What this task involves:
Of the material below, the lines to be retyped are those from the line containing "ATOM 328 C C" through the line containing "ATOM 336 C C", inclusive; reproduce them exactly.

***

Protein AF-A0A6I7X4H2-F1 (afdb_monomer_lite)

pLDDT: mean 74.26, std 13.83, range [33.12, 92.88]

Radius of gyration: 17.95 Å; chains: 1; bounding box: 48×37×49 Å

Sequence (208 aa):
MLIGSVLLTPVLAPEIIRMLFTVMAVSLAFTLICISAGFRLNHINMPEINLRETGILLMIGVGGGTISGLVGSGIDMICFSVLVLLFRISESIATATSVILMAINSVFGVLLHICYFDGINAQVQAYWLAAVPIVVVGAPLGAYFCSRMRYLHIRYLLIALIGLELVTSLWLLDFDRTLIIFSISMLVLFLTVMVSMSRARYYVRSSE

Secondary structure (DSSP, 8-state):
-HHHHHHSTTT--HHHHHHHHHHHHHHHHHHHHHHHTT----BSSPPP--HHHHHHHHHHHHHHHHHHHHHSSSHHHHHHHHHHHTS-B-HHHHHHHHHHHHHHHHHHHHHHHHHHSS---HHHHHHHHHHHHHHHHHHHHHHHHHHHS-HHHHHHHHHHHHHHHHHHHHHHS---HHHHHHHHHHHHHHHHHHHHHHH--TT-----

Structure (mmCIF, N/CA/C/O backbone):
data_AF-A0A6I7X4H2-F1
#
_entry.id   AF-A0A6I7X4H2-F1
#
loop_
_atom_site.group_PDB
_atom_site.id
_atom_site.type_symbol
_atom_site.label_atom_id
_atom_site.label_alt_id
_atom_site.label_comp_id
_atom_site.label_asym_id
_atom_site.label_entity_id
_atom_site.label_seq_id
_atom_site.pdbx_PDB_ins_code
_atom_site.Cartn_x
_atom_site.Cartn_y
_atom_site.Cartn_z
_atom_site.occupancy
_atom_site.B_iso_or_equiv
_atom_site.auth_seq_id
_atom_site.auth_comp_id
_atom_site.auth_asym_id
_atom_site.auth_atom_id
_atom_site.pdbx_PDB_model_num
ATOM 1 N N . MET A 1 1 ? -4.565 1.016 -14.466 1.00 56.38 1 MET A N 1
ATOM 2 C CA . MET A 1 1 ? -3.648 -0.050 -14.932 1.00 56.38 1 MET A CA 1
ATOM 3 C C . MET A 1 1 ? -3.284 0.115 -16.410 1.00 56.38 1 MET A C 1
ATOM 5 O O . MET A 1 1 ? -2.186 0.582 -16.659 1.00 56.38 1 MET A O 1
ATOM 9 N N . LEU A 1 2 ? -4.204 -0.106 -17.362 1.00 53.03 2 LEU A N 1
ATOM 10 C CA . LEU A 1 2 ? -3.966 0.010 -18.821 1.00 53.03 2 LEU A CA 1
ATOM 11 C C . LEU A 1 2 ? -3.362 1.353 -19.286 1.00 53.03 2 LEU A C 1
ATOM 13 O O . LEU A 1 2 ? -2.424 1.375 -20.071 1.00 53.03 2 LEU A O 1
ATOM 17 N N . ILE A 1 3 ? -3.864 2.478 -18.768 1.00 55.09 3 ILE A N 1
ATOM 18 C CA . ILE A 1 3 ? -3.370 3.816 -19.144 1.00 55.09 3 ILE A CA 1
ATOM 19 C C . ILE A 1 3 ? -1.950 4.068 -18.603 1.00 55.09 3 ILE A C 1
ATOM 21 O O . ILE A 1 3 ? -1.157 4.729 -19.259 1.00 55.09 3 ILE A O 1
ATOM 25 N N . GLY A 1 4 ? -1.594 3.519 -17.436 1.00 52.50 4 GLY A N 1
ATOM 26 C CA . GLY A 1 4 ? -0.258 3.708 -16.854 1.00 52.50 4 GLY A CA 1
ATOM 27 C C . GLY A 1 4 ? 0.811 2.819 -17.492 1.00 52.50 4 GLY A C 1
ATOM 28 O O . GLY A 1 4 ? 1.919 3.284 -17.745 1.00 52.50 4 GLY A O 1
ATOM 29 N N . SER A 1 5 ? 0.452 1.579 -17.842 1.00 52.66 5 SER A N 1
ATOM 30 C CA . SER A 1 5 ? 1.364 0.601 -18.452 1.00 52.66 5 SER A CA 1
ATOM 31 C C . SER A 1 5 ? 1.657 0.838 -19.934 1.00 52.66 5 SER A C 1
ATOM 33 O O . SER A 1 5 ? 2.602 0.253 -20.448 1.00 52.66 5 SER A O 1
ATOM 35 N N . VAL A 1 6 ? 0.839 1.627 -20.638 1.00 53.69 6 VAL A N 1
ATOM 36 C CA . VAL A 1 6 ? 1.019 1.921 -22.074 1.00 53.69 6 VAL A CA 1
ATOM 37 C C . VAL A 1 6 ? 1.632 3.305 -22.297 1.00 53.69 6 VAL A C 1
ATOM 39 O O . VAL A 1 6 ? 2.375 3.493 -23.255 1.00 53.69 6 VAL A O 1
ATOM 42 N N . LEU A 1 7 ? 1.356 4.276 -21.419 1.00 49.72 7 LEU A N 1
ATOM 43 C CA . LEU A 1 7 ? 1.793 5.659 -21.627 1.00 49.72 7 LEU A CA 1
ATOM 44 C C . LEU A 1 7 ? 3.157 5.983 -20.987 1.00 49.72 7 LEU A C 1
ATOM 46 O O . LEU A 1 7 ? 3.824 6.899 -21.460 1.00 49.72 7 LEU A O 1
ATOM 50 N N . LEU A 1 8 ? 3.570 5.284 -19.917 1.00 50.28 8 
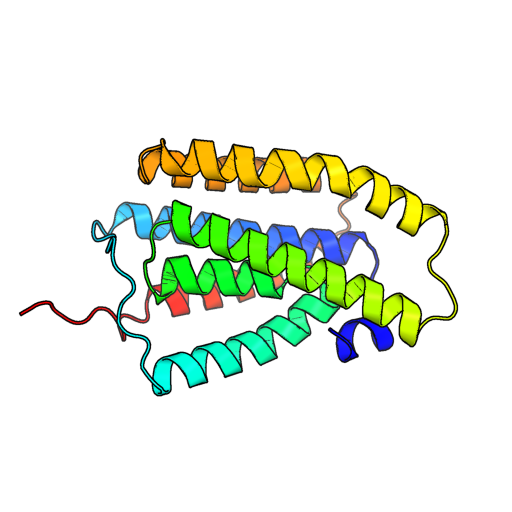LEU A N 1
ATOM 51 C CA . LEU A 1 8 ? 4.664 5.746 -19.038 1.00 50.28 8 LEU A CA 1
ATOM 52 C C . LEU A 1 8 ? 5.842 4.775 -18.828 1.00 50.28 8 LEU A C 1
ATOM 54 O O . LEU A 1 8 ? 6.877 5.185 -18.302 1.00 50.28 8 LEU A O 1
ATOM 58 N N . THR A 1 9 ? 5.737 3.529 -19.292 1.00 50.09 9 THR A N 1
ATOM 59 C CA . THR A 1 9 ? 6.803 2.503 -19.279 1.00 50.09 9 THR A CA 1
ATOM 60 C C . THR A 1 9 ? 8.131 2.929 -19.918 1.00 50.09 9 THR A C 1
ATOM 62 O O . THR A 1 9 ? 9.161 2.483 -19.420 1.00 50.09 9 THR A O 1
ATOM 65 N N . PRO A 1 10 ? 8.181 3.783 -20.963 1.00 52.50 10 PRO A N 1
ATOM 66 C CA . PRO A 1 10 ? 9.463 4.238 -21.502 1.00 52.50 10 PRO A CA 1
ATOM 67 C C . PRO A 1 10 ? 10.053 5.466 -20.783 1.00 52.50 10 PRO A C 1
ATOM 69 O O . PRO A 1 10 ? 11.152 5.883 -21.134 1.00 52.50 10 PRO A O 1
ATOM 72 N N . VAL A 1 11 ? 9.352 6.071 -19.811 1.00 53.22 11 VAL A N 1
ATOM 73 C CA . VAL A 1 11 ? 9.715 7.397 -19.263 1.00 53.22 11 VAL A CA 1
ATOM 74 C C . VAL A 1 11 ? 10.163 7.368 -17.797 1.00 53.22 11 VAL A C 1
ATOM 76 O O . VAL A 1 11 ? 10.901 8.261 -17.386 1.00 53.22 11 VAL A O 1
ATOM 79 N N . LEU A 1 12 ? 9.775 6.371 -16.992 1.00 58.62 12 LEU A N 1
ATOM 80 C CA . LEU A 1 12 ? 10.136 6.351 -15.568 1.00 58.62 12 LEU A CA 1
ATOM 81 C C . LEU A 1 12 ? 11.300 5.409 -15.266 1.00 58.62 12 LEU A C 1
ATOM 83 O O . LEU A 1 12 ? 11.215 4.200 -15.474 1.00 58.62 12 LEU A O 1
ATOM 87 N N . ALA A 1 13 ? 12.360 5.973 -14.685 1.00 70.44 13 ALA A N 1
ATOM 88 C CA . ALA A 1 13 ? 13.434 5.200 -14.081 1.00 70.44 13 ALA A CA 1
ATOM 89 C C . ALA A 1 13 ? 12.872 4.307 -12.948 1.00 70.44 13 ALA A C 1
ATOM 91 O O . ALA A 1 13 ? 12.054 4.787 -12.151 1.00 70.44 13 ALA A O 1
ATOM 92 N N . PRO A 1 14 ? 13.326 3.043 -12.818 1.00 72.44 14 PRO A N 1
ATOM 93 C CA . PRO A 1 14 ? 12.906 2.129 -11.746 1.00 72.44 14 PRO A CA 1
ATOM 94 C C . PRO A 1 14 ? 13.045 2.722 -10.335 1.00 72.44 14 PRO A C 1
ATOM 96 O O . PRO A 1 14 ? 12.278 2.398 -9.427 1.00 72.44 14 PRO A O 1
ATOM 99 N N . GLU A 1 15 ? 13.997 3.637 -10.170 1.00 78.88 15 GLU A N 1
ATOM 100 C CA . GLU A 1 15 ? 14.279 4.366 -8.937 1.00 78.88 15 GLU A CA 1
ATOM 101 C C . GLU A 1 15 ? 13.101 5.236 -8.475 1.00 78.88 15 GLU A C 1
ATOM 103 O O . GLU A 1 15 ? 12.738 5.234 -7.298 1.00 78.88 15 GLU A O 1
ATOM 108 N N . ILE A 1 16 ? 12.444 5.926 -9.413 1.00 77.38 16 ILE A N 1
ATOM 109 C CA . ILE A 1 16 ? 11.315 6.824 -9.133 1.00 77.38 16 ILE A CA 1
ATOM 110 C C . ILE A 1 16 ? 10.100 6.018 -8.670 1.00 77.38 16 ILE A C 1
ATOM 112 O O . ILE A 1 16 ? 9.415 6.410 -7.726 1.00 77.38 16 ILE A O 1
ATOM 116 N N . ILE A 1 17 ? 9.844 4.872 -9.307 1.00 77.81 17 ILE A N 1
ATOM 117 C CA . ILE A 1 17 ? 8.718 3.988 -8.974 1.00 77.81 17 ILE A CA 1
ATOM 118 C C . ILE A 1 17 ? 8.852 3.468 -7.543 1.00 77.81 17 ILE A C 1
ATOM 120 O O . ILE A 1 17 ? 7.905 3.540 -6.756 1.00 77.81 17 ILE A O 1
ATOM 124 N N . ARG A 1 18 ? 10.048 3.000 -7.183 1.00 82.50 18 ARG A N 1
ATOM 125 C CA . ARG A 1 18 ? 10.329 2.510 -5.836 1.00 82.50 18 ARG A CA 1
ATOM 126 C C . ARG A 1 18 ? 10.210 3.613 -4.786 1.00 82.50 18 ARG A C 1
ATOM 128 O O . ARG A 1 18 ? 9.632 3.385 -3.727 1.00 82.50 18 ARG A O 1
ATOM 135 N N . MET A 1 19 ? 10.681 4.822 -5.092 1.00 83.94 19 MET A N 1
ATOM 136 C CA . MET A 1 19 ? 10.535 5.968 -4.191 1.00 83.94 19 MET A CA 1
ATOM 137 C C . MET A 1 19 ? 9.086 6.417 -4.012 1.00 83.94 19 MET A C 1
ATOM 139 O O . MET A 1 19 ? 8.687 6.780 -2.909 1.00 83.94 19 MET A O 1
ATOM 143 N N . LEU A 1 20 ? 8.261 6.364 -5.058 1.00 83.12 20 LEU A N 1
ATOM 144 C CA . LEU A 1 20 ? 6.831 6.654 -4.932 1.00 83.12 20 LEU A CA 1
ATOM 145 C C . LEU A 1 20 ? 6.141 5.668 -3.981 1.00 83.12 20 LEU A C 1
ATOM 147 O O . LEU A 1 20 ? 5.348 6.086 -3.135 1.00 83.12 20 LEU A O 1
ATOM 151 N N . PHE A 1 21 ? 6.474 4.378 -4.084 1.00 84.56 21 PHE A N 1
ATOM 152 C CA . PHE A 1 21 ? 5.962 3.356 -3.173 1.00 84.56 21 PHE A CA 1
ATOM 153 C C . PHE A 1 21 ? 6.392 3.616 -1.722 1.00 84.56 21 PHE A C 1
ATOM 155 O O . PHE A 1 21 ? 5.548 3.649 -0.822 1.00 84.56 21 PHE A O 1
ATOM 162 N N . THR A 1 22 ? 7.681 3.878 -1.488 1.00 88.50 22 THR A N 1
ATOM 163 C CA . THR A 1 22 ? 8.210 4.101 -0.132 1.00 88.50 22 THR A CA 1
ATOM 164 C C . THR A 1 22 ? 7.642 5.362 0.503 1.00 88.50 22 THR A C 1
ATOM 166 O O . THR A 1 22 ? 7.240 5.343 1.664 1.00 88.50 22 THR A O 1
ATOM 169 N N . VAL A 1 23 ? 7.524 6.449 -0.258 1.00 87.94 23 VAL A N 1
ATOM 170 C CA . VAL A 1 23 ? 6.939 7.711 0.204 1.00 87.94 23 VAL A CA 1
ATOM 171 C C . VAL A 1 23 ? 5.475 7.528 0.610 1.00 87.94 23 VAL A C 1
ATOM 173 O O . VAL A 1 23 ? 5.057 7.993 1.675 1.00 87.94 23 VAL A O 1
ATOM 176 N N . MET A 1 24 ? 4.700 6.806 -0.200 1.00 85.75 24 MET A N 1
ATOM 177 C CA . MET A 1 24 ? 3.316 6.469 0.125 1.00 85.75 24 MET A CA 1
ATOM 178 C C . MET A 1 24 ? 3.246 5.627 1.410 1.00 85.75 24 MET A C 1
ATOM 180 O O . MET A 1 24 ? 2.435 5.922 2.292 1.00 85.75 24 MET A O 1
ATOM 184 N N . ALA A 1 25 ? 4.146 4.655 1.581 1.00 88.38 25 ALA A N 1
ATOM 185 C CA . ALA A 1 25 ? 4.232 3.825 2.783 1.00 88.38 25 ALA A CA 1
ATOM 186 C C . ALA A 1 25 ? 4.567 4.599 4.044 1.00 88.38 25 ALA A C 1
ATOM 188 O O . ALA A 1 25 ? 3.865 4.481 5.052 1.00 88.38 25 ALA A O 1
ATOM 189 N N . VAL A 1 26 ? 5.577 5.456 3.974 1.00 89.31 26 VAL A N 1
ATOM 190 C CA . VAL A 1 26 ? 5.970 6.311 5.091 1.00 89.31 26 VAL A CA 1
ATOM 191 C C . VAL A 1 26 ? 4.833 7.253 5.482 1.00 89.31 26 VAL A C 1
ATOM 193 O O . VAL A 1 26 ? 4.575 7.424 6.673 1.00 89.31 26 VAL A O 1
ATOM 196 N N . SER A 1 27 ? 4.095 7.808 4.514 1.00 87.31 27 SER A N 1
ATOM 197 C CA . SER A 1 27 ? 2.942 8.674 4.803 1.00 87.31 27 SER A CA 1
ATOM 198 C C . SER A 1 27 ? 1.838 7.946 5.587 1.00 87.31 27 SER A C 1
ATOM 200 O O . SER A 1 27 ? 1.268 8.507 6.531 1.00 87.31 27 SER A O 1
ATOM 202 N N . LEU A 1 28 ? 1.588 6.669 5.271 1.00 86.44 28 LEU A N 1
ATOM 203 C CA . LEU A 1 28 ? 0.657 5.818 6.008 1.00 86.44 28 LEU A CA 1
ATOM 204 C C . LEU A 1 28 ? 1.181 5.497 7.411 1.00 86.44 28 LEU A C 1
ATOM 206 O O . LEU A 1 28 ? 0.444 5.676 8.381 1.00 86.44 28 LEU A O 1
ATOM 210 N N . ALA A 1 29 ? 2.444 5.079 7.550 1.00 87.88 29 ALA A N 1
ATOM 211 C CA . ALA A 1 29 ? 3.041 4.789 8.857 1.00 87.88 29 ALA A CA 1
ATOM 212 C C . ALA A 1 29 ? 2.995 6.011 9.780 1.00 87.88 29 ALA A C 1
ATOM 214 O O . ALA A 1 29 ? 2.596 5.898 10.939 1.00 87.88 29 ALA A O 1
ATOM 215 N N . PHE A 1 30 ? 3.330 7.191 9.257 1.00 87.06 30 PHE A N 1
ATOM 216 C CA . PHE A 1 30 ? 3.274 8.438 10.011 1.00 87.06 30 PHE A CA 1
ATOM 217 C C . PHE A 1 30 ? 1.845 8.772 10.454 1.00 87.06 30 PHE A C 1
ATOM 219 O O . PHE A 1 30 ? 1.610 9.092 11.621 1.00 87.06 30 PHE A O 1
ATOM 226 N N . THR A 1 31 ? 0.869 8.639 9.552 1.00 83.06 31 THR A N 1
ATOM 227 C CA . THR A 1 31 ? -0.546 8.883 9.871 1.00 83.06 31 THR A CA 1
ATOM 228 C C . THR A 1 31 ? -1.055 7.892 10.921 1.00 83.06 31 THR A C 1
ATOM 230 O O . THR A 1 31 ? -1.738 8.286 11.869 1.00 83.06 31 THR A O 1
ATOM 233 N N . LEU A 1 32 ? -0.652 6.620 10.833 1.00 81.25 32 LEU A N 1
ATOM 234 C CA . LEU A 1 32 ? -0.930 5.626 11.865 1.00 81.25 32 LEU A CA 1
ATOM 235 C C . LEU A 1 32 ? -0.308 6.034 13.200 1.00 81.25 32 LEU A C 1
ATOM 237 O O . LEU A 1 32 ? -1.017 6.031 14.199 1.00 81.25 32 LEU A O 1
ATOM 241 N N . ILE A 1 33 ? 0.961 6.429 13.262 1.00 82.62 33 ILE A N 1
ATOM 242 C CA . ILE A 1 33 ? 1.584 6.869 14.523 1.00 82.62 33 ILE A CA 1
ATOM 243 C C . ILE A 1 33 ? 0.816 8.058 15.122 1.00 82.62 33 ILE A C 1
ATOM 245 O O . ILE A 1 33 ? 0.479 8.030 16.307 1.00 82.62 33 ILE A O 1
ATOM 249 N N . CYS A 1 34 ? 0.450 9.046 14.302 1.00 75.19 34 CYS A N 1
ATOM 250 C CA . CYS A 1 34 ? -0.275 10.244 14.733 1.00 75.19 34 CYS A CA 1
ATOM 251 C C . CYS A 1 34 ? -1.661 9.920 15.325 1.00 75.19 34 CYS A C 1
ATOM 253 O O . CYS A 1 34 ? -2.023 10.432 16.383 1.00 75.19 34 CYS A O 1
ATOM 255 N N . ILE A 1 35 ? -2.415 9.003 14.710 1.00 69.75 35 ILE A N 1
ATOM 256 C CA . ILE A 1 35 ? -3.728 8.565 15.222 1.00 69.75 35 ILE A CA 1
ATOM 257 C C . ILE A 1 35 ? -3.593 7.759 16.522 1.00 69.75 35 ILE A C 1
ATOM 259 O O . ILE A 1 35 ? -4.481 7.809 17.377 1.00 69.75 35 ILE A O 1
ATOM 263 N N . SER A 1 36 ? -2.487 7.022 16.696 1.00 64.56 36 SER A N 1
ATOM 264 C CA . SER A 1 36 ? -2.238 6.202 17.895 1.00 64.56 36 SER A CA 1
ATOM 265 C C . SER A 1 36 ? -2.207 7.020 19.180 1.00 64.56 36 SER A C 1
ATOM 267 O O . SER A 1 36 ? -2.646 6.537 20.221 1.00 64.56 36 SER A O 1
ATOM 269 N N . ALA A 1 37 ? -1.757 8.271 19.083 1.00 55.47 37 ALA A N 1
ATOM 270 C CA . ALA A 1 37 ? -1.645 9.179 20.211 1.00 55.47 37 ALA A CA 1
ATOM 271 C C . ALA A 1 37 ? -3.007 9.714 20.699 1.00 55.47 37 ALA A C 1
ATOM 273 O O . ALA A 1 37 ? -3.055 10.329 21.760 1.00 55.47 37 ALA A O 1
ATOM 274 N N . GLY A 1 38 ? -4.109 9.499 19.956 1.00 47.50 38 GLY A N 1
ATOM 275 C CA . GLY A 1 38 ? -5.379 10.190 20.217 1.00 47.50 38 GLY A CA 1
ATOM 276 C C . GLY A 1 38 ? -6.672 9.364 20.244 1.00 47.50 38 GLY A C 1
ATOM 277 O O . GLY A 1 38 ? -7.623 9.823 20.871 1.00 47.50 38 GLY A O 1
ATOM 278 N N . PHE A 1 39 ? -6.784 8.190 19.601 1.00 47.53 39 PHE A N 1
ATOM 279 C CA . PHE A 1 39 ? -8.087 7.499 19.489 1.00 47.53 39 PHE A CA 1
ATOM 280 C C . PHE A 1 39 ? -8.038 5.977 19.682 1.00 47.53 39 PHE A C 1
ATOM 282 O O . PHE A 1 39 ? -7.238 5.263 19.086 1.00 47.53 39 PHE A O 1
ATOM 289 N N . ARG A 1 40 ? -8.968 5.494 20.518 1.00 49.28 40 ARG A N 1
ATOM 290 C CA . ARG A 1 40 ? -9.059 4.138 21.080 1.00 49.28 40 ARG A CA 1
ATOM 291 C C . ARG A 1 40 ? -10.391 3.460 20.717 1.00 49.28 40 ARG A C 1
ATOM 293 O O . ARG A 1 40 ? -11.064 2.923 21.586 1.00 49.28 40 ARG A O 1
ATOM 300 N N . LEU A 1 41 ? -10.814 3.528 19.455 1.00 47.31 41 LEU A N 1
ATOM 301 C CA . LEU A 1 41 ? -12.059 2.893 19.002 1.00 47.31 41 LEU A CA 1
ATOM 302 C C . LEU A 1 41 ? -11.798 2.137 17.700 1.00 47.31 41 LEU A C 1
ATOM 304 O O . LEU A 1 41 ? -11.766 2.741 16.631 1.00 47.31 41 LEU A O 1
ATOM 308 N N . ASN A 1 42 ? -11.570 0.830 17.835 1.00 49.34 42 ASN A N 1
ATOM 309 C CA . ASN A 1 42 ? -11.436 -0.120 16.736 1.00 49.34 42 ASN A CA 1
ATOM 310 C C . ASN A 1 42 ? -12.739 -0.927 16.709 1.00 49.34 42 ASN A C 1
ATOM 312 O O . ASN A 1 42 ? -13.015 -1.662 17.660 1.00 49.34 42 ASN A O 1
ATOM 316 N N . HIS A 1 43 ? -13.577 -0.724 15.694 1.00 47.62 43 HIS A N 1
ATOM 317 C CA . HIS A 1 43 ? -14.774 -1.545 15.527 1.00 47.62 43 HIS A CA 1
ATOM 318 C C . HIS A 1 43 ? -14.349 -2.880 14.909 1.00 47.62 43 HIS A C 1
ATOM 320 O O . HIS A 1 43 ? -13.659 -2.923 13.895 1.00 47.62 43 HIS A O 1
ATOM 326 N N . ILE A 1 44 ? -14.740 -3.978 15.557 1.00 48.78 44 ILE A N 1
ATOM 327 C CA . ILE A 1 44 ? -14.480 -5.349 15.088 1.00 48.78 44 ILE A CA 1
ATOM 328 C C . ILE A 1 44 ? -15.431 -5.703 13.924 1.00 48.78 44 ILE A C 1
ATOM 330 O O . ILE A 1 44 ? -15.153 -6.611 13.148 1.00 48.78 44 ILE A O 1
ATOM 334 N N . ASN A 1 45 ? -16.515 -4.935 13.757 1.00 43.81 45 ASN A N 1
ATOM 335 C CA . ASN A 1 45 ? -17.527 -5.129 12.724 1.00 43.81 45 ASN A CA 1
ATOM 336 C C . ASN A 1 45 ? -17.378 -4.095 11.601 1.00 43.81 45 ASN A C 1
ATOM 338 O O . ASN A 1 45 ? -17.196 -2.908 11.875 1.00 43.81 45 ASN A O 1
ATOM 342 N N . MET A 1 46 ? -17.494 -4.552 10.348 1.00 45.84 46 MET A N 1
ATOM 343 C CA . MET A 1 46 ? -17.652 -3.677 9.183 1.00 45.84 46 MET A CA 1
ATOM 344 C C . MET A 1 46 ? -18.889 -2.789 9.394 1.00 45.84 46 MET A C 1
ATOM 346 O O . MET A 1 46 ? -19.977 -3.340 9.580 1.00 45.84 46 MET A O 1
ATOM 350 N N . PRO A 1 47 ? -18.768 -1.449 9.378 1.00 52.03 47 PRO A N 1
ATOM 351 C CA . PRO A 1 47 ? -19.944 -0.602 9.243 1.00 52.03 47 PRO A CA 1
ATOM 352 C C . PRO A 1 47 ? -20.624 -0.923 7.906 1.00 52.03 47 PRO A C 1
ATOM 354 O O . PRO A 1 47 ? -19.949 -1.189 6.910 1.00 52.03 47 PRO A O 1
ATOM 357 N N . GLU A 1 48 ? -21.956 -0.957 7.898 1.00 51.69 48 GLU A N 1
ATOM 358 C CA . GLU A 1 48 ? -22.733 -1.193 6.681 1.00 51.69 48 GLU A CA 1
ATOM 359 C C . GLU A 1 48 ? -22.352 -0.161 5.618 1.00 51.69 48 GLU A C 1
ATOM 361 O O . GLU A 1 48 ? -22.515 1.043 5.819 1.00 51.69 48 GLU A O 1
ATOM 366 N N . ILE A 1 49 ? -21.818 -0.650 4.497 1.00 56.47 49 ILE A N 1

***

Output for this task:
ATOM 328 C C . ILE A 1 44 ? -15.431 -5.703 13.924 1.00 48.78 44 ILE A C 1
ATOM 330 O O . ILE A 1 44 ? -15.153 -6.611 13.148 1.00 48.78 44 ILE A O 1
ATOM 334 N N . ASN A 1 45 ? -16.515 -4.935 13.757 1.00 43.81 45 ASN A N 1
ATOM 335 C CA . ASN A 1 45 ? -17.527 -5.129 12.724 1.00 43.81 45 ASN A CA 1
ATOM 336 C C . ASN A 1 45 ? -17.378 -4.095 11.601 1.00 43.81 45 ASN A C 1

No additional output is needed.